Земля и звезды | страница 15
«Мирная пора» в Москве закончилась. На следующий день, седьмого декабря, ровно в полдень город оглох от мощных гудков заводов, фабрик, локомотивов. Началась всеобщая политическая забастовка, а два дня спустя Москву опоясали, перегородили, вздыбили рабочие баррикады.
Бедный Клавдий Иванович, чего только не испытал он в эту страдную пору! Таскал ящики, выворачивал булыжники, толкался с утра до ночи на баррикадах, запоминал имена, фамилии, клички.

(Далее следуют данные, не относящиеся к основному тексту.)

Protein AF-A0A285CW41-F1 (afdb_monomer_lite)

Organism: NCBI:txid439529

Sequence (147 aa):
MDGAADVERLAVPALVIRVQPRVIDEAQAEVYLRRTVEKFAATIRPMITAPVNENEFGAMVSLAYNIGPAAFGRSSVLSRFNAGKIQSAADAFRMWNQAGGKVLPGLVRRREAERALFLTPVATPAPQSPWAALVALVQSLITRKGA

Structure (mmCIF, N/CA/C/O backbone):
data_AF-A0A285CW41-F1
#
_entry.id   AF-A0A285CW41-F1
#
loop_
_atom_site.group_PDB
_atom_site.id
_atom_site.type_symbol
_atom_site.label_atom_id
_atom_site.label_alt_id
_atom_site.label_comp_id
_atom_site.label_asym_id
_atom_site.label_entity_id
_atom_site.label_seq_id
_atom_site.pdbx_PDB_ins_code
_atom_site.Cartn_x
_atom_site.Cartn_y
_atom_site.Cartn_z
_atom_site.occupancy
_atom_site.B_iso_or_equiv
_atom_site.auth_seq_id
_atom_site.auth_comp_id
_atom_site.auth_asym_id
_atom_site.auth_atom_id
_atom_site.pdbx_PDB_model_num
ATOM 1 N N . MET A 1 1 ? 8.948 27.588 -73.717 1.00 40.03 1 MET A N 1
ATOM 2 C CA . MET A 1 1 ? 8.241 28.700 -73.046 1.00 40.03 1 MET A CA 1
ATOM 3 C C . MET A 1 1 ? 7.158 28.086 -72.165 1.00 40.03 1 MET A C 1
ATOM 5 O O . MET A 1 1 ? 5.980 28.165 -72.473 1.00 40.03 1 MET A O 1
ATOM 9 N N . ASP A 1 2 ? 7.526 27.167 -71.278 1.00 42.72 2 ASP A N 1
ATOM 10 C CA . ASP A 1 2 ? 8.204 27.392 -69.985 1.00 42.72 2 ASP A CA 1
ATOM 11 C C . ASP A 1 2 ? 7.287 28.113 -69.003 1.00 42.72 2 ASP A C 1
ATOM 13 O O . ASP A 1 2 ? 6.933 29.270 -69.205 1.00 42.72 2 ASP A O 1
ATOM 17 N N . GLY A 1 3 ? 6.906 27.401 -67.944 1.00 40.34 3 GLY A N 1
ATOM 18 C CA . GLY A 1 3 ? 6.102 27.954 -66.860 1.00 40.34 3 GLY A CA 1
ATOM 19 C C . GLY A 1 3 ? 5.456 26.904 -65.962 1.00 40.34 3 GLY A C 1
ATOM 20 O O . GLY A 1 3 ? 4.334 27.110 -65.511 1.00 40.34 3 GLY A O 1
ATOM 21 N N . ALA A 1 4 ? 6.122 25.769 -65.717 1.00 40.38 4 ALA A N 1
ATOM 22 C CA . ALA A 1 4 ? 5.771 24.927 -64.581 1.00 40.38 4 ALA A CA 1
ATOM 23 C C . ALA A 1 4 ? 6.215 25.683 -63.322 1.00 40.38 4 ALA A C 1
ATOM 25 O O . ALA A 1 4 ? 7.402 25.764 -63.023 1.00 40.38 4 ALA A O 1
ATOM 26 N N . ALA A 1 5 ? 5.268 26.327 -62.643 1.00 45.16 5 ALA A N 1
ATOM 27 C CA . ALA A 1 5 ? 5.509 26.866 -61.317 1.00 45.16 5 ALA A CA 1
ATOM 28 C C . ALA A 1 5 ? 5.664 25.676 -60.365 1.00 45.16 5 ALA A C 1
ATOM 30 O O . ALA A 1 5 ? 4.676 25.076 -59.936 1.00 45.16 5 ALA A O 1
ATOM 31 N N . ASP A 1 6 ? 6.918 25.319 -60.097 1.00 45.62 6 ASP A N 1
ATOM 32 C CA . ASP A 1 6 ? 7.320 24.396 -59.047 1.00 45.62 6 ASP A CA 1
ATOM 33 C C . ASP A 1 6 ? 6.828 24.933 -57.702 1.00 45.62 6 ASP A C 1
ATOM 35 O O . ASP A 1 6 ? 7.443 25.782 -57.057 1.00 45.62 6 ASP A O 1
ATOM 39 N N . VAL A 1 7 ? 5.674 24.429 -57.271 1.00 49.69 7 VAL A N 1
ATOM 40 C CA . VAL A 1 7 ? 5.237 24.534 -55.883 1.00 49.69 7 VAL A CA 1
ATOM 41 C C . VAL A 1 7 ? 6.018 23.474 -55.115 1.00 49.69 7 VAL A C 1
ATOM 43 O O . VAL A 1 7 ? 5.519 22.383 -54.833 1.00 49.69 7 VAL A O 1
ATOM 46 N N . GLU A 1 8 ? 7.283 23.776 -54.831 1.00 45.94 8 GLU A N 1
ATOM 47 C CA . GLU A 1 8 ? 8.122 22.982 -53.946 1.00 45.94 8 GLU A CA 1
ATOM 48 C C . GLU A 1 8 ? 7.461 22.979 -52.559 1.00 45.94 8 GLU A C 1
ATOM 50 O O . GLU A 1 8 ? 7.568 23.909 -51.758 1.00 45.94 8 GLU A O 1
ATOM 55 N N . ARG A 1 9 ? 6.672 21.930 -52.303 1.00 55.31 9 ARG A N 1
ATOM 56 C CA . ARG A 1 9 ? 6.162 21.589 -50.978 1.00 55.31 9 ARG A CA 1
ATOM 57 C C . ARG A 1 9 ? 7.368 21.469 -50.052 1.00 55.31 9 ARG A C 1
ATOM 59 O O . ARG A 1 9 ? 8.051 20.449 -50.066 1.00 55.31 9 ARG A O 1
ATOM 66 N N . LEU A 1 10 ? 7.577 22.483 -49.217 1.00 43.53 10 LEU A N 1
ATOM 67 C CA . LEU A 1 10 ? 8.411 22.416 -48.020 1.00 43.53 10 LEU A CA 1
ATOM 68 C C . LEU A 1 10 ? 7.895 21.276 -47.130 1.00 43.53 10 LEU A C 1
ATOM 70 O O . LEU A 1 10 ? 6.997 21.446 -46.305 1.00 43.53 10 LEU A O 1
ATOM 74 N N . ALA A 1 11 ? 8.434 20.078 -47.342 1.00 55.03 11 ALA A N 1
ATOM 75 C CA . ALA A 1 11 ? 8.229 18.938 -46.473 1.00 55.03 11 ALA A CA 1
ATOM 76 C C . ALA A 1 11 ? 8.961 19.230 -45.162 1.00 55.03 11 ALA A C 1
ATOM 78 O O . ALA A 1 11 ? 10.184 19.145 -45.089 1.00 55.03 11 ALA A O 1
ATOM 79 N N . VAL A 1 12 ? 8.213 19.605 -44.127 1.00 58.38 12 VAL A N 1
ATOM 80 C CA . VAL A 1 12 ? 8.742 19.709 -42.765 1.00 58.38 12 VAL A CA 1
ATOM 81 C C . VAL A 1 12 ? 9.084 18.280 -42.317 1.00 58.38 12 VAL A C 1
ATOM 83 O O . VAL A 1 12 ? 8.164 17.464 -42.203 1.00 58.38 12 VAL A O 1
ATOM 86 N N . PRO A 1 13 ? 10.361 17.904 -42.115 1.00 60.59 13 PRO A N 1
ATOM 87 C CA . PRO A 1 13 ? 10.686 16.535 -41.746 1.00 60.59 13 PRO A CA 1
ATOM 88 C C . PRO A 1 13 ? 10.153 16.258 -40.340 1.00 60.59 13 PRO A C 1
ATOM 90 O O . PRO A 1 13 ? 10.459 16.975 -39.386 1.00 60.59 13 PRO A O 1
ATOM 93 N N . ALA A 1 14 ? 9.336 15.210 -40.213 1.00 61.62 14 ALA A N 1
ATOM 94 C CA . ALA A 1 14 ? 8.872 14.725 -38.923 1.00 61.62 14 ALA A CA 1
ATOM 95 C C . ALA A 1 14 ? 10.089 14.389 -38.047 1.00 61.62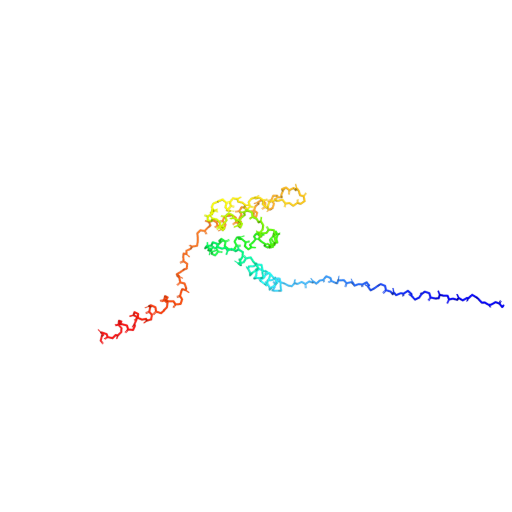 14 ALA A C 1
ATOM 97 O O . ALA A 1 14 ? 10.906 13.534 -38.395 1.00 61.62 14 ALA A O 1
ATOM 98 N N . LEU A 1 15 ? 10.214 15.075 -36.911 1.00 64.88 15 LEU A N 1
ATOM 99 C CA . LEU A 1 15 ? 11.239 14.813 -35.909 1.00 64.88 15 LEU A CA 1
ATOM 100 C C . LEU A 1 15 ? 11.018 13.409 -35.325 1.00 64.88 15 LEU A C 1
ATOM 102 O O . LEU A 1 15 ? 10.202 13.212 -34.425 1.00 64.88 15 LEU A O 1
ATOM 106 N N . VAL A 1 16 ? 11.739 12.416 -35.844 1.00 65.94 16 VAL A N 1
ATOM 107 C CA . VAL A 1 16 ? 11.753 11.062 -35.281 1.00 65.94 16 VAL A CA 1
ATOM 108 C C . VAL A 1 16 ? 12.598 11.091 -34.008 1.00 65.94 16 VAL A C 1
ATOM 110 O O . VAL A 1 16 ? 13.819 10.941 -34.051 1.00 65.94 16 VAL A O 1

Если выпадала свободная минута-другая, он знакомился покороче, записывал адресок, объясняя: «Меня шлепнут — ты сообщишь, тебя шлепнут — я сообщу…»

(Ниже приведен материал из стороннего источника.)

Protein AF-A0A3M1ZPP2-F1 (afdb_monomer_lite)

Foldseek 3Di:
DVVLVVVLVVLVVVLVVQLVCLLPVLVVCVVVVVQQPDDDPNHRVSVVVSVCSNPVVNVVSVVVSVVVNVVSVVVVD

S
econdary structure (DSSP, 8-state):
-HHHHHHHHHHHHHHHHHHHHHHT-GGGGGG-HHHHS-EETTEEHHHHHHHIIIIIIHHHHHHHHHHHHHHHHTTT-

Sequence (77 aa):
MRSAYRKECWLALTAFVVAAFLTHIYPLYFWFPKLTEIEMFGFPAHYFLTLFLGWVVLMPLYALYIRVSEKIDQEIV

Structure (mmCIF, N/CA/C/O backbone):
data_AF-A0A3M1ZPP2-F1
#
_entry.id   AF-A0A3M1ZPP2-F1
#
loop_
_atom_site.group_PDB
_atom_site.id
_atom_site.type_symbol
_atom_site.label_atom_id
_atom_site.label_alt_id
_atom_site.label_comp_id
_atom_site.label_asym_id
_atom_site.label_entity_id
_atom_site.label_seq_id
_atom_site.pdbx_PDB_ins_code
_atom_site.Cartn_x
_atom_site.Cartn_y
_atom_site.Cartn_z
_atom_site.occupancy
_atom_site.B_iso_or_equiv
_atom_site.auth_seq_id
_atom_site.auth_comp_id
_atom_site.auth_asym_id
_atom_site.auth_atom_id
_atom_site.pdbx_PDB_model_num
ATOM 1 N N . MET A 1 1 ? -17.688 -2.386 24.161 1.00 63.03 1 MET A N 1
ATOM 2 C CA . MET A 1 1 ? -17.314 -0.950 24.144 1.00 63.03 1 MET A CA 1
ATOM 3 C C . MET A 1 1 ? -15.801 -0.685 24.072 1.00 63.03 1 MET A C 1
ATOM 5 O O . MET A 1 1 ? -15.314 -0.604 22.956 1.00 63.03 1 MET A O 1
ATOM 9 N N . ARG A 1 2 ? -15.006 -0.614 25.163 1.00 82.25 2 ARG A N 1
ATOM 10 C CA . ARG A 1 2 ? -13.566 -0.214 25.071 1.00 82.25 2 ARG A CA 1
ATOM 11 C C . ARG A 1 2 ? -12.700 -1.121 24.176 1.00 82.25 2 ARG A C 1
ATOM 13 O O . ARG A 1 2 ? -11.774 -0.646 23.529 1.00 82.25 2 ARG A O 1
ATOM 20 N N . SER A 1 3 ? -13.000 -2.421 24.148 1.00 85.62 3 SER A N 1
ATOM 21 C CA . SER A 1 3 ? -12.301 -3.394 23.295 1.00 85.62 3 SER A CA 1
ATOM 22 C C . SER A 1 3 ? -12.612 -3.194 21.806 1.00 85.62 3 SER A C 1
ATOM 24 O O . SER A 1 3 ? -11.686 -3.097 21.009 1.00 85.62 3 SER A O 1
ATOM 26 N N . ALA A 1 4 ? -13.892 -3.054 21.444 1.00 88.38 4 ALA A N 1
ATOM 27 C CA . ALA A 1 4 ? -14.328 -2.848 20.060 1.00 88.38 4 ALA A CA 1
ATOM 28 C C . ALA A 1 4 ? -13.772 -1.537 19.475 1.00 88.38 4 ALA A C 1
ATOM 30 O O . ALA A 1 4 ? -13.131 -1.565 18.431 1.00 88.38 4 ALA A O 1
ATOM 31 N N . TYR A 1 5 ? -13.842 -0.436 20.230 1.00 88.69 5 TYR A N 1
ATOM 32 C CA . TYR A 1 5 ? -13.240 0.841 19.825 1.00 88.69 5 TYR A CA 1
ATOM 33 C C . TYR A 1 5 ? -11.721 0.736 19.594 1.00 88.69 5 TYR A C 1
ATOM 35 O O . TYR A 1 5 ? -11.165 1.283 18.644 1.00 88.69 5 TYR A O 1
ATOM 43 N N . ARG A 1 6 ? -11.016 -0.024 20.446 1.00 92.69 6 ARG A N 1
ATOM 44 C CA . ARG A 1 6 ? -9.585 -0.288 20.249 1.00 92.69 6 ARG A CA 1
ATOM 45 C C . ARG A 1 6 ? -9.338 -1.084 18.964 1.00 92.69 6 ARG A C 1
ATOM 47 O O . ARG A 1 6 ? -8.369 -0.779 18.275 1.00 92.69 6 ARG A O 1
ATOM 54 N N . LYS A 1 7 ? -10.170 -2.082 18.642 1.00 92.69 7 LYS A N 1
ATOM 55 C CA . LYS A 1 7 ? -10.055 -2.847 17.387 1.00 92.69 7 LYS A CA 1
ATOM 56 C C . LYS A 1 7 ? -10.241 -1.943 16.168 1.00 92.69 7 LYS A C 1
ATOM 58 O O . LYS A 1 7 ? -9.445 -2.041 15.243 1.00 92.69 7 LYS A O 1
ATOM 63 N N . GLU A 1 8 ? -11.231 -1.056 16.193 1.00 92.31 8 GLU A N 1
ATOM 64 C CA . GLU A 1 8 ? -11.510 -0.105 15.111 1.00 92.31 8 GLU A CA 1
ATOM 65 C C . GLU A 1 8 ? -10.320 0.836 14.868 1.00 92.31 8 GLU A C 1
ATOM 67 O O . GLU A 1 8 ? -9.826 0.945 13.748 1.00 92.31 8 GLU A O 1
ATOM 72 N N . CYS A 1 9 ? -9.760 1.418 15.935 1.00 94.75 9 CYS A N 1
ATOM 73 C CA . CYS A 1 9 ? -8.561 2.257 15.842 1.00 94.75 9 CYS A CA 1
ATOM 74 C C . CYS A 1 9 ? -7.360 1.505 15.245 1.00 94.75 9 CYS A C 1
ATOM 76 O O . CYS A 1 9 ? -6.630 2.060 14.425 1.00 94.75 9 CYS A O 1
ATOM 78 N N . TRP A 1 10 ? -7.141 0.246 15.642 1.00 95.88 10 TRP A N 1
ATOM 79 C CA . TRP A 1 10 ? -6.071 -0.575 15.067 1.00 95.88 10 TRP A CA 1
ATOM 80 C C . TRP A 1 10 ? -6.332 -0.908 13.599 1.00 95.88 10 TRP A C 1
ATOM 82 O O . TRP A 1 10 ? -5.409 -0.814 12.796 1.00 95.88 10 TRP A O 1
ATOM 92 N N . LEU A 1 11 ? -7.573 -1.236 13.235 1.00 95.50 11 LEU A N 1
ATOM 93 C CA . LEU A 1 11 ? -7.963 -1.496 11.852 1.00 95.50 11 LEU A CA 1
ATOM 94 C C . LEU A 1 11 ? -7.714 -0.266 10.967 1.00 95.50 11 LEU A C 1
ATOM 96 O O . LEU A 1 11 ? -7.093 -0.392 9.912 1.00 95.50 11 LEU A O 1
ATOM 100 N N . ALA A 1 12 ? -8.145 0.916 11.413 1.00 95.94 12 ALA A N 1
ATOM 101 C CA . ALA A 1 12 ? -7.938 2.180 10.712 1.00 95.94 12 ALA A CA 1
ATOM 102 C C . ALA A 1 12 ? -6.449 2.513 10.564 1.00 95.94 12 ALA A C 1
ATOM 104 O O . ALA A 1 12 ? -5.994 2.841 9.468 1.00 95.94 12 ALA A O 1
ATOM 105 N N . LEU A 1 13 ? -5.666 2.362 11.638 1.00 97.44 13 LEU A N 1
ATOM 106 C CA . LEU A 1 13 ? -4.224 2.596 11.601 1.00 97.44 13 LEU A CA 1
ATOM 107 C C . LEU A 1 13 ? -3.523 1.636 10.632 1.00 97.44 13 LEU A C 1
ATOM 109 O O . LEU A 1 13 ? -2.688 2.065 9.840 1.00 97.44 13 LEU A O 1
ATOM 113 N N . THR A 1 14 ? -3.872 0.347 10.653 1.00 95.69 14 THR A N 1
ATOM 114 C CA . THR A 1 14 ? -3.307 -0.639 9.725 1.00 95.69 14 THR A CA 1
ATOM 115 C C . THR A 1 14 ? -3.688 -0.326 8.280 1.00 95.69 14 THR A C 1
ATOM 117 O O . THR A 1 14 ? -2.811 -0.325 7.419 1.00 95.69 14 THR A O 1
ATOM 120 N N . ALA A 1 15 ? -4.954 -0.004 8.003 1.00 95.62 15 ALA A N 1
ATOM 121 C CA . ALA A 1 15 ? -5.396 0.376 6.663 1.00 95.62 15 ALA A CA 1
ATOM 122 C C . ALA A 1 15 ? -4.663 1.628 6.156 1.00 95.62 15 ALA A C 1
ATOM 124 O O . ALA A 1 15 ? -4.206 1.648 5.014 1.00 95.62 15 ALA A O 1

На Пресне, когда Семеновский полк шарил по домам и дворам, когда расстреливали всех, кто попадал под горячую руку, лежать бы и Клавдию Ивановичу среди штабелей убитых на мерзлом снегу, если б не опознал его знакомый околоточный.

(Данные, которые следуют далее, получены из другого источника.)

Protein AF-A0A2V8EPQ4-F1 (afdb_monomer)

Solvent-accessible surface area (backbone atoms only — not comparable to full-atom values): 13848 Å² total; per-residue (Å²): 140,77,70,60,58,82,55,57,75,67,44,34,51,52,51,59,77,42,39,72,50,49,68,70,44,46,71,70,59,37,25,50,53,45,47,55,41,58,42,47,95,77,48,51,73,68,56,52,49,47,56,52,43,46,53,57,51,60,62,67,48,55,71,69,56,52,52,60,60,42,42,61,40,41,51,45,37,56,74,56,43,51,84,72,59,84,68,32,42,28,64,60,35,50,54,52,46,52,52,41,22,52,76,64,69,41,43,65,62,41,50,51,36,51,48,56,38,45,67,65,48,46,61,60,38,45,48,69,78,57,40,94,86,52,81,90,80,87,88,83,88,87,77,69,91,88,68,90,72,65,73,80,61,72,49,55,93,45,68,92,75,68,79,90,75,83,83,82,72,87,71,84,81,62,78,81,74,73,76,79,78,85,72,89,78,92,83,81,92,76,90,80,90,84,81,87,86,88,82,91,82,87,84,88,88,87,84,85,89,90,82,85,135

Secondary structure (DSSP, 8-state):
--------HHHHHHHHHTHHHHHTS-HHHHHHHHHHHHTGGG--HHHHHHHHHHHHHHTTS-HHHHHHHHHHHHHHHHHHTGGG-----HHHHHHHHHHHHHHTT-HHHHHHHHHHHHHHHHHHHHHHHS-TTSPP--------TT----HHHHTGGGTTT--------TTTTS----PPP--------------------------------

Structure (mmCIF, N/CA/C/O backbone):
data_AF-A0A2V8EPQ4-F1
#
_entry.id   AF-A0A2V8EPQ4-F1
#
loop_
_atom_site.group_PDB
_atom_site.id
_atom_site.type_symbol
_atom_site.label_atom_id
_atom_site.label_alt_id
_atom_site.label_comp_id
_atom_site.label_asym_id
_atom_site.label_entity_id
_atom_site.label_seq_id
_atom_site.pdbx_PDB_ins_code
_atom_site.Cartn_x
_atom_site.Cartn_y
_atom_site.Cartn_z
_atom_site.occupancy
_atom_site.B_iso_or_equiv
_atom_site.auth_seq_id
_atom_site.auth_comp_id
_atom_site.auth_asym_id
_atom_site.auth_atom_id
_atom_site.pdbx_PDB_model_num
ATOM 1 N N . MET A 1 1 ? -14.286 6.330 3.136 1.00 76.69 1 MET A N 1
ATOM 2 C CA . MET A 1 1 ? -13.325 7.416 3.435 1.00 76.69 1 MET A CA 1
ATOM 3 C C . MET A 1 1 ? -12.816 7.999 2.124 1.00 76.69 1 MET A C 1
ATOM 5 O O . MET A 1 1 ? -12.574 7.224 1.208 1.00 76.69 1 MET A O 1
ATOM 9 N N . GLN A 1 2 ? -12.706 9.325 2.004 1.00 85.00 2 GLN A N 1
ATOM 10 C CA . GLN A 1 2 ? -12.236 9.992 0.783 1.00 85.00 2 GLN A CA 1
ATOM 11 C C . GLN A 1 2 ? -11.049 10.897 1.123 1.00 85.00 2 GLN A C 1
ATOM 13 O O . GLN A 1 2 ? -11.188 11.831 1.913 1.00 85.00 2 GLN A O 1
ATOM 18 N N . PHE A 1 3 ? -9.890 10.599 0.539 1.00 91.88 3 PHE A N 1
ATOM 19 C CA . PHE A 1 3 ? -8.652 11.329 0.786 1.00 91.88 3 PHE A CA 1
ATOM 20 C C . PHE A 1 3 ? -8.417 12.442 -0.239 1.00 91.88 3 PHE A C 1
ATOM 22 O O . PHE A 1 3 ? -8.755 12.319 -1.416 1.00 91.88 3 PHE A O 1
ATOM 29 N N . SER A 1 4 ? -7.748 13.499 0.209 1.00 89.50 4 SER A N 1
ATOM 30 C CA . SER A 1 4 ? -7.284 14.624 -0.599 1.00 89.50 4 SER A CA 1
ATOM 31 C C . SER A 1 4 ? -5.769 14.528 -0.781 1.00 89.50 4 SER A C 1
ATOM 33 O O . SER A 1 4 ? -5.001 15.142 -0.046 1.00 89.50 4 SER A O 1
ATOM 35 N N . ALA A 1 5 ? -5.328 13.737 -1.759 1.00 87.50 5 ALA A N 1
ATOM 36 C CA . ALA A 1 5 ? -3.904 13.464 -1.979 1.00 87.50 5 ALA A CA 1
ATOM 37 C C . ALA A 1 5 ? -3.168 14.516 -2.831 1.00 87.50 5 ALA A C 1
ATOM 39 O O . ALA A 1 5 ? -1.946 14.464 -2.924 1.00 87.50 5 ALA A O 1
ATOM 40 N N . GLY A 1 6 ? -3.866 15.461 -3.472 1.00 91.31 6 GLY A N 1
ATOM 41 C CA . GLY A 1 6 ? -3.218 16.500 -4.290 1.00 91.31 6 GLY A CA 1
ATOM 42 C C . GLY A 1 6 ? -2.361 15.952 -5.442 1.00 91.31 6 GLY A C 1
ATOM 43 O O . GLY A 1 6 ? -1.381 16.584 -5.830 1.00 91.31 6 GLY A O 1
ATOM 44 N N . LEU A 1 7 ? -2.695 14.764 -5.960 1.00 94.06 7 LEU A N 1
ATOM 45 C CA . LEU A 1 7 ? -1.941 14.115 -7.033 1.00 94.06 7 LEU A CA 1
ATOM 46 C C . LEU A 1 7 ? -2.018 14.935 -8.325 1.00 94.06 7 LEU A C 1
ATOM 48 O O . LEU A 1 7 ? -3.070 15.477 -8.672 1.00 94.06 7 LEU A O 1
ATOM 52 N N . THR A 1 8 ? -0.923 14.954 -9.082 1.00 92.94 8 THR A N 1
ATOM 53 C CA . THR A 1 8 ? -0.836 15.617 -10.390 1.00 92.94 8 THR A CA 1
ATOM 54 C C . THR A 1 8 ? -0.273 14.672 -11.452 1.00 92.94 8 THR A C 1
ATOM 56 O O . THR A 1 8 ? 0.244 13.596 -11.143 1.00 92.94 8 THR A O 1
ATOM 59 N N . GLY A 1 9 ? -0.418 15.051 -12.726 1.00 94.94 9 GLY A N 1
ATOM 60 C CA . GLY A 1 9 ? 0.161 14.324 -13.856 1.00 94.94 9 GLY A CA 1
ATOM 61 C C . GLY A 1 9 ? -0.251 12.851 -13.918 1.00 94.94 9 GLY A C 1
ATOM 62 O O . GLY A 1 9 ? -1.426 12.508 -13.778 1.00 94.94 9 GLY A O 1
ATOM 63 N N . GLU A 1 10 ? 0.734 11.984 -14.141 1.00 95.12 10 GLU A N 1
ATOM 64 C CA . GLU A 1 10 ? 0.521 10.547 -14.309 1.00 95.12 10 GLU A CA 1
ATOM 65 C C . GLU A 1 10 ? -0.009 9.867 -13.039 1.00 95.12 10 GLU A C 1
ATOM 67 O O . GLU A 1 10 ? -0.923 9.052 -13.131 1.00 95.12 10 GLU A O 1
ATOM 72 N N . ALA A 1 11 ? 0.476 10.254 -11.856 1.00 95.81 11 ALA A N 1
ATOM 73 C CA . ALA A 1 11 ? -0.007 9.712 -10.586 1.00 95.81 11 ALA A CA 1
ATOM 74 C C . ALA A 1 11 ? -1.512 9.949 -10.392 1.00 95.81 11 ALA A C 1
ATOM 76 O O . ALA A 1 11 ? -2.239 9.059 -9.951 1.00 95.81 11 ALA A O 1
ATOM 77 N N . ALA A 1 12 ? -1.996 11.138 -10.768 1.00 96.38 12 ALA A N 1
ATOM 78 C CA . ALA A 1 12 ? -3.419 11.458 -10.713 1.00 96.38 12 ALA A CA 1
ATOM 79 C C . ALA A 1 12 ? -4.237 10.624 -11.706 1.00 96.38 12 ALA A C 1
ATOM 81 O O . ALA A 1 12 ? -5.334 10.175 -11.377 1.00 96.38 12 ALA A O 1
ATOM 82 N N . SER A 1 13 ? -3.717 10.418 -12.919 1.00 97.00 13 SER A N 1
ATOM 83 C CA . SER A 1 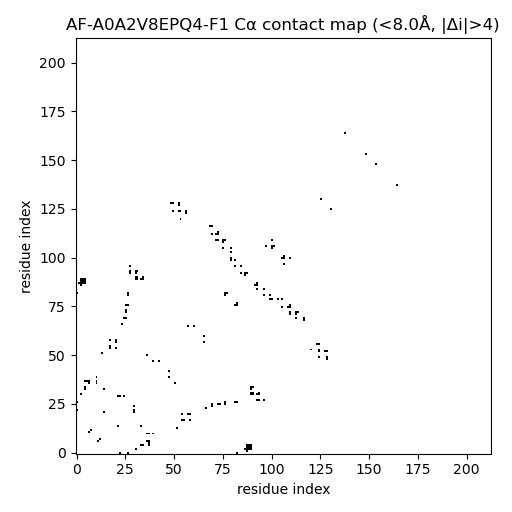13 ? -4.366 9.565 -13.921 1.00 97.00 13 SER A CA 1
ATOM 84 C C . SER A 1 13 ? -4.448 8.115 -13.456 1.00 97.00 13 SER A C 1
ATOM 86 O O . SER A 1 13 ? -5.522 7.525 -13.545 1.00 97.00 13 SER A O 1
ATOM 88 N N . LEU A 1 14 ? -3.367 7.588 -12.880 1.00 96.81 14 LEU A N 1
ATOM 89 C CA . LEU A 1 14 ? -3.322 6.238 -12.331 1.00 96.81 14 LEU A CA 1
ATOM 90 C C . LEU A 1 14 ? -4.327 6.072 -11.180 1.00 96.81 14 LEU A C 1
ATOM 92 O O . LEU A 1 14 ? -5.160 5.173 -11.211 1.00 96.81 14 LEU A O 1
ATOM 96 N N . ALA A 1 15 ? -4.343 6.984 -10.204 1.00 96.31 15 ALA A N 1
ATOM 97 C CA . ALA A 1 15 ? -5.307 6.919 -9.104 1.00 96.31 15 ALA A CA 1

После этого Кукин двадцать часов проспал, не пробуждаясь, на одном боку. Он не слышал, как стучалась хозяйка, предлагая горячий чай, не проснулся даже тогда, когда рыжий таракан прошелся по лицу, шевеля длинными усами.
На третьи сутки Клавдий Иванович явился к Медникову. Шеф потер пухленькие ручки и, глядя на агента своими неподвижными голубыми глазами (от этого взгляда Кукину всегда было не по себе), сказал:
— Поручаю тебе большую птицу. Адрес: Никольский переулок. Обсерватория Московского университета. Понаблюдай за семьей. В январе из-за границы вернется сам. Ступай!..
Утром Кукин пробудился не от яркого света — солнце не заглядывало в его каморку. Единственное окно выходило на серую, с облупленной штукатуркой стену соседнего дома. Он проснулся с тревожным чувством: не ушел бы куда-нибудь астроном.
Клавдий Иванович заворочался в тесной постели, потянулся так, что захрустели косточки, и открыл глаза.
Надо было торопиться. Мало ли что могло прийти на ум его чернобородому подопечному, изрядно-таки высокому — Клавдий Иванович, пожалуй, едва достанет головою до уха…
Ровно в девять утра Кукин стучался в калитку обсерватории. Ульян ответил:
— Приват-доцент Штернберг ушли.
В ладонь Ульяна упал гривенник.
— Куда ушли — не скажешь, любезный?
— Девицам лехции читать в Мерзляковский переулок.
— Спасибо, любезный! — сказал Кукин, и башмаки его заскрипели по снегу мимо знакомого дерева, мимо прохоровской продуктовой лавки, и ноздри раздувались на широком лице в предчувствии охоты и удачи.
IV
Астрономический класс на Высших женских курсах был невелик: за десятью столами сидело двадцать курсисток. Голые стены подчеркивали строгость обстановки. Предполагалось, что картины и портреты отвлекают внимание, мешают сосредоточиться.